BRIEF DESCRIPTIONS OF DRAWINGS:

Specific embodiments of the disclosure will now be described, by way of example, with reference to the accompanying drawings of which:

Figure 1 is an overview of a system according to an embodiment of the disclosure;

Figure 2 is a flowchart summarizing a method according to an embodiment of the disclosure to determine relationships between data elements in a data store where the data is obtained from multiple information sources;

Figure 3 is a flowchart for initializing the training dataset;

Figure 4 is a flowchart for training the dataset; .

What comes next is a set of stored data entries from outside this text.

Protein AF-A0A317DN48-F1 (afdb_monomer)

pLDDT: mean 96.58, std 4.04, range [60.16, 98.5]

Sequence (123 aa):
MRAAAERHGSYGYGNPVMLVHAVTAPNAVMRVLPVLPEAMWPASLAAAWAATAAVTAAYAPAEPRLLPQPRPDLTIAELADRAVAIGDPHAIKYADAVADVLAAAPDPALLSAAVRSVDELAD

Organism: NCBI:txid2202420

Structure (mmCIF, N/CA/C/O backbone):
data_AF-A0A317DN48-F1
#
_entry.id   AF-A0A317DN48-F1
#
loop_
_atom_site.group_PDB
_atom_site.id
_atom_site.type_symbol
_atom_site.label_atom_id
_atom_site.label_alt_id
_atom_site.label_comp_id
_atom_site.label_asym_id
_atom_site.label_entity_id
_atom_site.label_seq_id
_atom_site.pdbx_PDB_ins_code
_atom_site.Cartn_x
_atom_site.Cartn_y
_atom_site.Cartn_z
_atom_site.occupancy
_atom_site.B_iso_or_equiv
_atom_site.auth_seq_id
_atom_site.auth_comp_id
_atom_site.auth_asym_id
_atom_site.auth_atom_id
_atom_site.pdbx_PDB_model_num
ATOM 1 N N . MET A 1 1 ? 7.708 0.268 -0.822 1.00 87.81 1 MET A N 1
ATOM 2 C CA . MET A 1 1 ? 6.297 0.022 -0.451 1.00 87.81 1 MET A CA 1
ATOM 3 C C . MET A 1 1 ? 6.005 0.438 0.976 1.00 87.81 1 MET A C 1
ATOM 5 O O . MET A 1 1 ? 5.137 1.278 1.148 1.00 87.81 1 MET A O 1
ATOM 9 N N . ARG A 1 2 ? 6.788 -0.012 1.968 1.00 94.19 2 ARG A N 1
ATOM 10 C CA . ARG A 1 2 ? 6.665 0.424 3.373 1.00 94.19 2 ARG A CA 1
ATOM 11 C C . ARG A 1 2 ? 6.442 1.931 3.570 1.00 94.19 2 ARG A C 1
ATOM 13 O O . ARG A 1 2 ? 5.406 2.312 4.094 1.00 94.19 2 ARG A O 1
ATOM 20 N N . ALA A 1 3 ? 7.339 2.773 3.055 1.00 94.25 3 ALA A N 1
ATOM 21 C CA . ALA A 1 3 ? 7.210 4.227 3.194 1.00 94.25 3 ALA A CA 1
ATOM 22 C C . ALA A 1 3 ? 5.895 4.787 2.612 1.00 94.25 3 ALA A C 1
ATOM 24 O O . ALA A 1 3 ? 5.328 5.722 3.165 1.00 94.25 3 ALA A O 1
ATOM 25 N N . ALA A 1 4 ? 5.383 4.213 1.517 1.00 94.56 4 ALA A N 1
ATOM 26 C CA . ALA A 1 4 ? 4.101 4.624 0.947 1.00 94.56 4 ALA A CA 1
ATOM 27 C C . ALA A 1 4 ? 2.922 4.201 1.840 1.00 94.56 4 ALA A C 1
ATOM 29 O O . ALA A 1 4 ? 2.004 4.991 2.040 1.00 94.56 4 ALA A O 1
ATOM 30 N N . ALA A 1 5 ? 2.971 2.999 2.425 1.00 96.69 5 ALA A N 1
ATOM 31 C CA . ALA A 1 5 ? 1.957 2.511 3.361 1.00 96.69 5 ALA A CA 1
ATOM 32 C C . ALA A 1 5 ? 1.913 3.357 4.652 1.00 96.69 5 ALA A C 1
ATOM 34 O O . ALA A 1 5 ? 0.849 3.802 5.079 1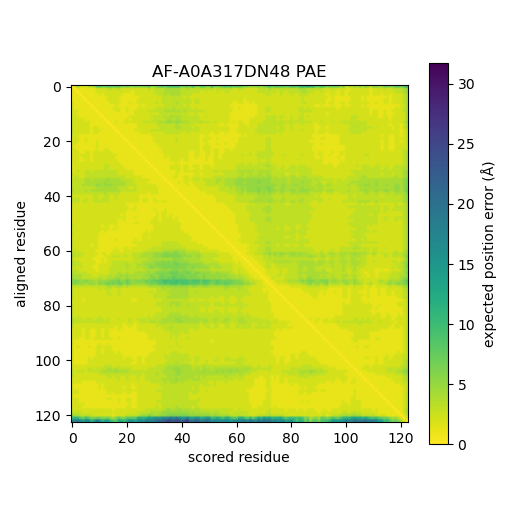.00 96.69 5 ALA A O 1
ATOM 35 N N . GLU A 1 6 ? 3.078 3.666 5.228 1.00 96.38 6 GLU A N 1
ATOM 36 C CA . GLU A 1 6 ? 3.213 4.559 6.391 1.00 96.38 6 GLU A CA 1
ATOM 37 C C . GLU A 1 6 ? 2.704 5.976 6.080 1.00 96.38 6 GLU A C 1
ATOM 39 O O . GLU A 1 6 ? 1.974 6.586 6.872 1.00 96.38 6 GLU A O 1
ATOM 44 N N . ARG A 1 7 ? 3.034 6.493 4.887 1.00 96.12 7 ARG A N 1
ATOM 45 C CA . ARG A 1 7 ? 2.543 7.791 4.413 1.00 96.12 7 ARG A CA 1
ATOM 46 C C . ARG A 1 7 ? 1.025 7.787 4.246 1.00 96.12 7 ARG A C 1
ATOM 48 O O . ARG A 1 7 ? 0.382 8.746 4.659 1.00 96.12 7 ARG A O 1
ATOM 55 N N . HIS A 1 8 ? 0.433 6.722 3.711 1.00 97.75 8 HIS A N 1
ATOM 56 C CA . HIS A 1 8 ? -1.021 6.613 3.589 1.00 97.75 8 HIS A CA 1
ATOM 57 C C . HIS A 1 8 ? -1.716 6.648 4.958 1.00 97.75 8 HIS A C 1
ATOM 59 O O . HIS A 1 8 ? -2.704 7.357 5.129 1.00 97.75 8 HIS A O 1
ATOM 65 N N . GLY A 1 9 ? -1.155 5.993 5.980 1.00 97.31 9 GLY A N 1
ATOM 66 C CA . GLY A 1 9 ? -1.718 6.030 7.335 1.00 97.31 9 GLY A CA 1
ATOM 67 C C . GLY A 1 9 ? -1.859 7.447 7.921 1.00 97.31 9 GLY A C 1
ATOM 68 O O . GLY A 1 9 ? -2.821 7.728 8.651 1.00 97.31 9 GLY A O 1
ATOM 69 N N . SER A 1 10 ? -0.931 8.346 7.574 1.00 97.31 10 SER A N 1
ATOM 70 C CA . SER A 1 10 ? -0.838 9.722 8.090 1.00 97.31 10 SER A CA 1
ATOM 71 C C . SER A 1 10 ? -1.366 10.807 7.141 1.00 97.31 10 SER A C 1
ATOM 73 O O . SER A 1 10 ? -1.757 11.863 7.621 1.00 97.31 10 SER A O 1
ATOM 75 N N . TYR A 1 11 ? -1.438 10.569 5.831 1.00 98.06 11 TYR A N 1
ATOM 76 C CA . TYR A 1 11 ? -1.879 11.565 4.836 1.00 98.06 11 TYR A CA 1
ATOM 77 C C . TYR A 1 11 ? -3.063 11.100 3.980 1.00 98.06 11 TYR A C 1
ATOM 79 O O . TYR A 1 11 ? -3.719 11.930 3.358 1.00 98.06 11 TYR A O 1
ATOM 87 N N . GLY A 1 12 ? -3.372 9.800 3.960 1.00 97.19 12 GLY A N 1
ATOM 88 C CA . GLY A 1 12 ? -4.410 9.208 3.106 1.00 97.19 12 GLY A CA 1
ATOM 89 C C . GLY A 1 12 ? -5.789 9.843 3.284 1.00 97.19 12 GLY A C 1
ATOM 90 O O . GLY A 1 12 ? -6.521 9.987 2.317 1.00 97.19 12 GLY A O 1
ATOM 91 N N . TYR A 1 13 ? -6.096 10.336 4.486 1.00 96.38 13 TYR A N 1
ATOM 92 C CA . TYR A 1 13 ? -7.383 10.956 4.815 1.00 96.38 13 TYR A CA 1
ATOM 93 C C . TYR A 1 13 ? -7.767 12.161 3.939 1.00 96.38 13 TYR A C 1
ATOM 95 O O . TYR A 1 13 ? -8.943 12.495 3.868 1.00 96.38 13 TYR A O 1
ATOM 103 N N . GLY A 1 14 ? -6.802 12.849 3.312 1.00 96.44 14 GLY A N 1
ATOM 104 C CA . GLY A 1 14 ? -7.104 14.017 2.478 1.00 96.44 14 GLY A CA 1
ATOM 105 C C . GLY A 1 14 ? -7.802 13.652 1.166 1.00 96.44 14 GLY A C 1
ATOM 106 O O . GLY A 1 14 ? -8.631 14.414 0.676 1.00 96.44 14 GLY A O 1
ATOM 107 N N . ASN A 1 15 ? -7.477 12.484 0.610 1.00 97.00 15 ASN A N 1
ATOM 108 C CA . ASN A 1 15 ? -8.144 11.910 -0.555 1.00 97.00 15 ASN A CA 1
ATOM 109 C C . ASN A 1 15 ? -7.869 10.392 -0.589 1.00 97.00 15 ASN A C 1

Figure 5 is a flowchart for calculating the strength of relationship between the pair of nodes; Figure 6 is a flowchart for adjusting the modifiable weights; and

Figure 7 is a flowchart for updating the system.

DESCRIPTION OF EMBODIMENT

Figure 1 shows the overview of the system (10). The system includes one or more connections to data sources, the one or more connections providing access to multiple data sources (110) comprising at least one database (130) in the memory of the system (10). The system (10) also includes a processor programmed to establish a knowledge graph (120), a server (140) that exposes the outputs of a knowledge graph tuning process (100), and an API (150) in communication with manufacturing environments (160) and third-party environments (170) or 3D printing devices (180). The system (10) carries out the knowledge graph tuning process (100) to determine relationships between data elements in a data store (130) where the data is obtained from multiple information sources (1 10). The knowledge graph (120) has graph elements built on top of existing databases (1 10) that connects data together. The knowledge graph elements are represented by entities as nodes and connections across entities as edges, wherein the edges connect a pair of nodes and capture the relationship of interest between them. The database (130) is used to store the knowledge graphs (120), models, training, and meta data as well as the weights to the knowledge graphs (120). The weights are associated with graph elements and some of the weights are modifiable parameters can transform the input data during training. In this disclosure, training is an iterative process, where the training in each iteration establishes a relationship strength value between each pair of nodes. Once the training has reached a matching criterion such as when the changes in weights become smaller than a predefined threshold, the outputs of the knowledge graph tuning process (100) are sent to a server (140).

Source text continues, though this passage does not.